Webmaster • August 3, 2024
D. H Lawrence has a glimmer of gods and Kings. Did not Jesus quote psalm 82:6, which says 'You are gods; you are all children of the Most High'? (John 10: 34)
One night I was reading some poems of D. H. Lawrence. One was entitled “The Gods! The Gods!”. It reads:
People were bathing and posturing themselves on the beach,
and all was dreary, great robot limbs, robot breasts,
robot voices, robot even the gay umbrellas.
But a woman, shy and alone, was washing herself under a tap and the glimmer of the
presence of the gods was like
lilies, and like water-lilies.
The poet is suddenly overwhelmed by the splendour of another person. Sometimes we experience that, but such moments are all too rare in life. But when we enter the eternal dimension of Heaven we will behold each other’s splendour.
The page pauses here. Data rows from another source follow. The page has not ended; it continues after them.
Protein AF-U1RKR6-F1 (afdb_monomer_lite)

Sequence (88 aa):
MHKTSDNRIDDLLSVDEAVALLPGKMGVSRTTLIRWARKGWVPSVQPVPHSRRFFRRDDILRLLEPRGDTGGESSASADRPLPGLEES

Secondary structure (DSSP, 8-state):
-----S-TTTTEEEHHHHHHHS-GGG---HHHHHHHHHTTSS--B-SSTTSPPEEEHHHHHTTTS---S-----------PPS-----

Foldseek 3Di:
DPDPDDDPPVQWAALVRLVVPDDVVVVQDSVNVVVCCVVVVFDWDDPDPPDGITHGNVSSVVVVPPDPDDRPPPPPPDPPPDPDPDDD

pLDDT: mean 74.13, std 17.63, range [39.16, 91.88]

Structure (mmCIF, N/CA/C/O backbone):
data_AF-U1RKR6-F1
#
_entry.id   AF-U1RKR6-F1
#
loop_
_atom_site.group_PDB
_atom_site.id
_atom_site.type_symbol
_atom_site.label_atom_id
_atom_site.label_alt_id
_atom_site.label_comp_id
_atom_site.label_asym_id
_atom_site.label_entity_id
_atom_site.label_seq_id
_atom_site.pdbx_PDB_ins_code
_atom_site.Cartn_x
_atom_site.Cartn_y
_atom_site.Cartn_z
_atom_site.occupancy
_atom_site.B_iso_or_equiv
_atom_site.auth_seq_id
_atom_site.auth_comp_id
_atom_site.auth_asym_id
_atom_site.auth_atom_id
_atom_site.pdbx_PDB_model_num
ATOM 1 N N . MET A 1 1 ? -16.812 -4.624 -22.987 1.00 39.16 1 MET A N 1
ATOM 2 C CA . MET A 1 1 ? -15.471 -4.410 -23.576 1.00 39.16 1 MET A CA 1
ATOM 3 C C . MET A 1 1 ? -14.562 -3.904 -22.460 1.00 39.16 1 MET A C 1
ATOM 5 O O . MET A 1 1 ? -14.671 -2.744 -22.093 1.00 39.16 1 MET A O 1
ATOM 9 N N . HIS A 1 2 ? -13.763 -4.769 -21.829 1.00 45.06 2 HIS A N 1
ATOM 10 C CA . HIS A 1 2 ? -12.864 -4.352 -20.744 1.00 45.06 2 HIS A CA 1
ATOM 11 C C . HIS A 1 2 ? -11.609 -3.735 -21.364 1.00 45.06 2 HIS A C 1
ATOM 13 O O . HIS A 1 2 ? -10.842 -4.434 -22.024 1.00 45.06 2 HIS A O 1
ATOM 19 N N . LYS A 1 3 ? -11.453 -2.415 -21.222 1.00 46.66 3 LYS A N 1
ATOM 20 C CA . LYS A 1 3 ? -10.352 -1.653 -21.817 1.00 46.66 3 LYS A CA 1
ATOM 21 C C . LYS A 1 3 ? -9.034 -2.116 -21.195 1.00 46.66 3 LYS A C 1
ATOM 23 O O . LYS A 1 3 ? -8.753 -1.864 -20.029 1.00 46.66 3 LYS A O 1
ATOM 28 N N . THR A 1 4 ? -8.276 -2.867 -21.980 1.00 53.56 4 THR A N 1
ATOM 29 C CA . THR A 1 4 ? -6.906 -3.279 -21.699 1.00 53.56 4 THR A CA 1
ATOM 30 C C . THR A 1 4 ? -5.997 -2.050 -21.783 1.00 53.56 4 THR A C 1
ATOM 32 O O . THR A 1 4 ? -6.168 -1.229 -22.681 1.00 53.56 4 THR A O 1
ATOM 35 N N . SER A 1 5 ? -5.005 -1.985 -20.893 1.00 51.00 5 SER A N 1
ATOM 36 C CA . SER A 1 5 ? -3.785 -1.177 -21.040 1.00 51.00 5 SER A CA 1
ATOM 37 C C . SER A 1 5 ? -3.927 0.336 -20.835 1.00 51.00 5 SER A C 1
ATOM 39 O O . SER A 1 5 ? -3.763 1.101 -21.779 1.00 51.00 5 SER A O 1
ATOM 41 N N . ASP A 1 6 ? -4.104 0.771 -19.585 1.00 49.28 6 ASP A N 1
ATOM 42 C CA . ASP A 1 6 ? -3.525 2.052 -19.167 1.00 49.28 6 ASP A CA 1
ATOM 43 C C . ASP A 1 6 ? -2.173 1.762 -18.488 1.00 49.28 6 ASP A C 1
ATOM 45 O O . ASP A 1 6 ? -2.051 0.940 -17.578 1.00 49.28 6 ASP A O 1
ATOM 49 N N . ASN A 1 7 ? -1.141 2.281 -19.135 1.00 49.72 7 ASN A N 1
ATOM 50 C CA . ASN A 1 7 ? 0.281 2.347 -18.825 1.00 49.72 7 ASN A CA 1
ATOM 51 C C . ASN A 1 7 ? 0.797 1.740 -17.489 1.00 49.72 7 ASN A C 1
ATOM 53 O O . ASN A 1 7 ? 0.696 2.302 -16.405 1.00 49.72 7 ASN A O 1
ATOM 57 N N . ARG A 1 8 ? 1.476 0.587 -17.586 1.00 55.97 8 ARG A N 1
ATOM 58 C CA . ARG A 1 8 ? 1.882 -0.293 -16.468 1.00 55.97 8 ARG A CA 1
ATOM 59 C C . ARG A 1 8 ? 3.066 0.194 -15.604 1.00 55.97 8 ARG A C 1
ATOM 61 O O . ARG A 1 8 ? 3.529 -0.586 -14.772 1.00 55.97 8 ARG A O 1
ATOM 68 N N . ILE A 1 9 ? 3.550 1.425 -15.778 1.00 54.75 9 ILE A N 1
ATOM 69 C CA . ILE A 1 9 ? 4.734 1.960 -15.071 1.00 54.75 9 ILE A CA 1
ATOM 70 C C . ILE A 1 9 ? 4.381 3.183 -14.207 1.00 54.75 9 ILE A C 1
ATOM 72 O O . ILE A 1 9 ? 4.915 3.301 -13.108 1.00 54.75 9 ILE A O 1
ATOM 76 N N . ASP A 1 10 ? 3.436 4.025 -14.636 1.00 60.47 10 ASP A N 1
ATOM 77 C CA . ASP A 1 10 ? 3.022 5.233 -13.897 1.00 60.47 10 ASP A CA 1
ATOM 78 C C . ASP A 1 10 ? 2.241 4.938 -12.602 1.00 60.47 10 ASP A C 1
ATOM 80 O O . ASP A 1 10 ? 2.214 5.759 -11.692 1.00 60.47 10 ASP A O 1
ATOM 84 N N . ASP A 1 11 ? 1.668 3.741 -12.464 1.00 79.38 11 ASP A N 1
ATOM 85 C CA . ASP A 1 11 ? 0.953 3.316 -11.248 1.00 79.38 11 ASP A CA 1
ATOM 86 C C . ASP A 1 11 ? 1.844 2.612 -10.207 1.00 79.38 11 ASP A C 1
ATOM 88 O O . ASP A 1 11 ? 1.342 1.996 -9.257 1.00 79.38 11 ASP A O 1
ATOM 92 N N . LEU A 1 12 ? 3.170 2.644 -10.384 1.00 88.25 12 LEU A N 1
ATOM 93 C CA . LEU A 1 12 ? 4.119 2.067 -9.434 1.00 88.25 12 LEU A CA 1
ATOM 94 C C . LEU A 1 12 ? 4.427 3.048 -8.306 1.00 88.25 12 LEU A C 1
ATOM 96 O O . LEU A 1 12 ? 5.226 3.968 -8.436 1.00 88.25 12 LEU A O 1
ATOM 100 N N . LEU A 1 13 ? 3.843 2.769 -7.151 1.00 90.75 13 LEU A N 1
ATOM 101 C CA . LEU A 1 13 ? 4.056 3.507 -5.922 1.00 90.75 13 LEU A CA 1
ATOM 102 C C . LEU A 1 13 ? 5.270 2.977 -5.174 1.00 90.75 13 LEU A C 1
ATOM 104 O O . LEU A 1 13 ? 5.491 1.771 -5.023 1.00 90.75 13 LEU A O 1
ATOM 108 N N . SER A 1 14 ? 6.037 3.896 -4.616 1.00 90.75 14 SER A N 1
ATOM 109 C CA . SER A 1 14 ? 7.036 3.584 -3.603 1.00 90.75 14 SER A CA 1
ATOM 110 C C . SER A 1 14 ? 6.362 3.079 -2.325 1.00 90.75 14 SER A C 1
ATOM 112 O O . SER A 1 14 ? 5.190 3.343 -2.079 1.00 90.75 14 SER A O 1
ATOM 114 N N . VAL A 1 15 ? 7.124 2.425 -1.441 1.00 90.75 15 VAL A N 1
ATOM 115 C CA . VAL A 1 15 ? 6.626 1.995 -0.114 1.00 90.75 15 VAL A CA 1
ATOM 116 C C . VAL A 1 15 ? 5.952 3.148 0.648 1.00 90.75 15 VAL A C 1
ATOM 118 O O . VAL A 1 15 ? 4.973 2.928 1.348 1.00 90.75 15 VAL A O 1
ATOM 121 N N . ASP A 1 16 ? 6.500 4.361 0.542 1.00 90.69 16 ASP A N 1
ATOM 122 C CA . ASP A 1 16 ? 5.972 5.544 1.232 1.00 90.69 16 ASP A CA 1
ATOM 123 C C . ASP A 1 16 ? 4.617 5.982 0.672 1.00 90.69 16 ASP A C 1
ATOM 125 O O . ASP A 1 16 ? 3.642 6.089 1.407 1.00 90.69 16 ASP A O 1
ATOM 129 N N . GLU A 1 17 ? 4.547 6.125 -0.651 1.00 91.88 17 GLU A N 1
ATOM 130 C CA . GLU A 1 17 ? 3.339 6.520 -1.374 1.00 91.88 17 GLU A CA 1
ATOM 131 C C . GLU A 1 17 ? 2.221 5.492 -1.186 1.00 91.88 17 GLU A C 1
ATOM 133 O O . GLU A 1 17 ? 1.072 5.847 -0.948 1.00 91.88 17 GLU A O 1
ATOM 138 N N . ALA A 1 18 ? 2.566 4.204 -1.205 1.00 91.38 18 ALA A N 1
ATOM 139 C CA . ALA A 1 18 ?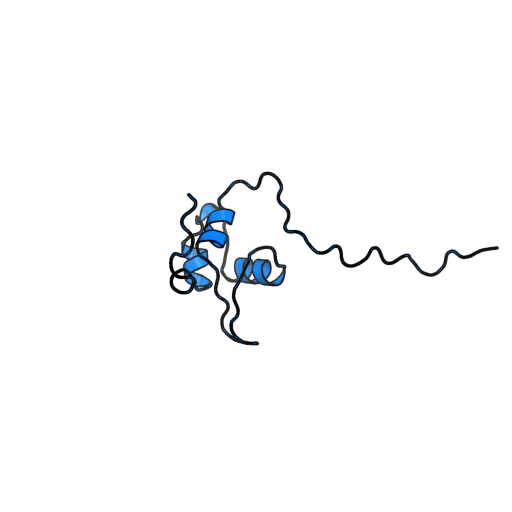 1.630 3.125 -0.932 1.00 91.38 18 ALA A CA 1
ATOM 140 C C . ALA A 1 18 ? 1.043 3.213 0.486 1.00 91.38 18 ALA A C 1
ATOM 142 O O . ALA A 1 18 ? -0.162 3.066 0.662 1.00 91.38 18 ALA A O 1
ATOM 143 N N . VAL A 1 19 ? 1.871 3.487 1.499 1.00 91.19 19 VAL A N 1
ATOM 144 C CA . VAL A 1 19 ? 1.399 3.682 2.880 1.00 91.19 19 VAL A CA 1
ATOM 145 C C . VAL A 1 19 ? 0.534 4.935 3.003 1.00 91.19 19 VAL A C 1
ATOM 147 O O . VAL A 1 19 ? -0.469 4.897 3.708 1.00 91.19 19 VAL A O 1
ATOM 150 N N . ALA A 1 20 ? 0.875 6.012 2.295 1.00 90.50 20 ALA A N 1
ATOM 151 C CA . ALA A 1 20 ? 0.102 7.252 2.298 1.00 90.50 20 ALA A CA 1
ATOM 152 C C . ALA A 1 20 ? -1.313 7.089 1.710 1.00 90.50 20 ALA A C 1
ATOM 154 O O . ALA A 1 20 ? -2.217 7.832 2.086 1.00 90.50 20 ALA A O 1
ATOM 155 N N . LEU A 1 21 ? -1.525 6.112 0.820 1.00 88.69 21 LEU A N 1
ATOM 156 C CA . LEU A 1 21 ? -2.856 5.777 0.299 1.00 88.69 21 LEU A CA 1
ATOM 157 C C . LEU A 1 21 ? -3.704 4.940 1.260 1.00 88.69 21 LEU A C 1
ATOM 159 O O . LEU A 1 21 ? -4.925 4.879 1.102 1.00 88.69 21 LEU A O 1
ATOM 163 N N . LEU A 1 22 ? -3.086 4.275 2.235 1.00 87.56 22 LEU A N 1
ATOM 164 C CA . LEU A 1 22 ? -3.816 3.481 3.211 1.00 87.56 22 LEU A CA 1
ATOM 165 C C . LEU A 1 22 ? -4.393 4.404 4.294 1.00 87.56 22 LEU A C 1
ATOM 167 O O . LEU A 1 22 ? -3.724 5.324 4.767 1.00 87.56 22 LEU A O 1
ATOM 171 N N . PRO A 1 23 ? -5.638 4.175 4.735 1.00 84.88 23 PRO A N 1
ATOM 172 C CA . PRO A 1 23 ? -6.253 5.004 5.747 1.00 84.88 23 PRO A CA 1
ATOM 173 C C . PRO A 1 23 ? -5.507 4.800 7.068 1.00 84.88 23 PRO A C 1
ATOM 175 O O . PRO A 1 23 ? -5.305 3.667 7.504 1.00 84.88 23 PRO A O 1
ATOM 178 N N . GLY A 1 24 ? -5.143 5.894 7.743 1.00 82.50 24 GLY A N 1
ATOM 179 C CA . GLY A 1 24 ? -4.325 5.852 8.965 1.00 82.50 24 GLY A CA 1
ATOM 180 C C . GLY A 1 24 ? -4.886 4.950 10.075 1.00 82.50 24 GLY A C 1
ATOM 181 O O . GLY A 1 24 ? -4.121 4.345 10.822 1.00 82.50 24 GLY A O 1
ATOM 182 N N . LYS A 1 25 ? -6.213 4.757 10.118 1.00 82.94 25 LYS A N 1
ATOM 183 C CA . LYS A 1 25 ? -6.898 3.813 11.024 1.00 82.94 25 LYS A CA 1
ATOM 184 C C . LYS A 1 25 ? -6.481 2.346 10.845 1.00 82.94 25 LYS A C 1
ATOM 186 O O . LYS A 1 25 ? -6.672 1.551 11.755 1.00 82.94 25 LYS A O 1
ATOM 191 N N . MET A 1 26 ? -5.935 1.979 9.685 1.00 81.75 26 MET A N 1
ATOM 192 C CA . MET A 1 26 ? -5.441 0.631 9.394 1.00 81.75 26 MET A CA 1
ATOM 193 C C . MET A 1 26 ? -4.072 0.366 10.046 1.00 81.75 26 MET A C 1
ATOM 195 O O . MET A 1 26 ? -3.667 -0.786 10.164 1.00 81.75 26 MET A O 1
ATOM 199 N N . GLY A 1 27 ? -3.343 1.412 10.462 1.00 83.88 27 GLY A N 1
ATOM 200 C CA . GLY A 1 27 ? -2.060 1.281 11.163 1.00 83.88 27 GLY A CA 1
ATOM 201 C C . GLY A 1 27 ? -0.935 0.642 10.337 1.00 83.88 27 GLY A C 1
ATOM 202 O O . GLY A 1 27 ? 0.044 0.146 10.898 1.00 83.88 27 GLY A O 1
ATOM 203 N N . VAL A 1 28 ? -1.049 0.614 9.006 1.00 88.00 28 VAL A N 1
ATOM 204 C CA . VAL A 1 28 ? -0.045 -0.019 8.142 1.00 88.00 28 VAL A CA 1
ATOM 205 C C . VAL A 1 28 ? 1.156 0.904 7.981 1.00 88.00 28 VAL A C 1
ATOM 207 O O . VAL A 1 28 ? 1.089 1.931 7.320 1.00 88.00 28 VAL A O 1
ATOM 210 N N . SER A 1 29 ? 2.285 0.525 8.576 1.00 89.69 29 SER A N 1
ATOM 211 C CA . SER A 1 29 ? 3.562 1.231 8.419 1.00 89.69 29 SER A CA 1
ATOM 212 C C . SER A 1 29 ? 4.380 0.678 7.245 1.00 89.69 29 SER A C 1
ATOM 214 O O . SER A 1 29 ? 4.164 -0.451 6.798 1.00 89.69 29 SER A O 1
ATOM 216 N N . ARG A 1 30 ? 5.416 1.416 6.814 1.00 91.19 30 ARG A N 1
ATOM 217 C CA . ARG A 1 30 ? 6.357 0.993 5.749 1.00 91.19 30 ARG A CA 1
ATOM 218 C C . ARG A 1 30 ? 6.907 -0.419 5.987 1.00 91.19 30 ARG A C 1
ATOM 220 O O . ARG A 1 30 ? 6.892 -1.260 5.091 1.00 91.19 30 ARG A O 1
ATOM 227 N N . THR A 1 31 ? 7.330 -0.708 7.217 1.00 91.31 31 THR A N 1
ATOM 228 C CA . THR A 1 31 ? 7.864 -2.019 7.623 1.00 91.31 31 THR A CA 1
ATOM 229 C C . THR A 1 31 ? 6.827 -3.137 7.507 1.00 91.31 31 THR A C 1
ATOM 231 O O . THR A 1 31 ? 7.162 -4.244 7.084 1.00 91.31 31 THR A O 1
ATOM 234 N N . THR A 1 32 ? 5.566 -2.855 7.846 1.00 91.06 32 THR A N 1
ATOM 235 C CA . THR A 1 32 ? 4.453 -3.806 7.723 1.00 91.06 32 THR A CA 1
ATOM 236 C C . THR A 1 32 ? 4.189 -4.133 6.261 1.00 91.06 32 THR A C 1
ATOM 238 O O . THR A 1 32 ? 4.136 -5.308 5.903 1.00 91.06 32 THR A O 1
ATOM 241 N N . LEU A 1 33 ? 4.132 -3.113 5.402 1.00 90.50 33 LEU A N 1
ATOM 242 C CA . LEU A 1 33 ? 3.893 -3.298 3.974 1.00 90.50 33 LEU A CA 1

In another poem Lawrence is in Sicily and goes to the well to draw water. He sees that a venomous snake is there before him and he watches it. Twice it raises its head and turns an imperious regard to him. He is torn between fascination and the inherited instinct to kill it. He heaves a branch at it and it speeds away. He goes on:
And I wished he would come back, my snake.
For he seemed to me again like a king,
Like a king in exile, uncrowned in the underworld,
Now due to be crowned again.
And so, I missed my chance with one of the lords
Of life.
Isn’t that true of each person God has made; ‘a king in exile, uncrowned in the underworld, now due to be crowned again’? Don’t we all hope to hear Jesus speak these words to us: “Come blessed of my Father. Take for your inheritance the kingdom prepared for you from the beginning of the world” (Matthew 25, 34). And shouldn’t we bow down in front of the mystery of the enormous grandeur each of us is being led into?
And pray for those who are on the final growth to glory, the Souls in Purgatory?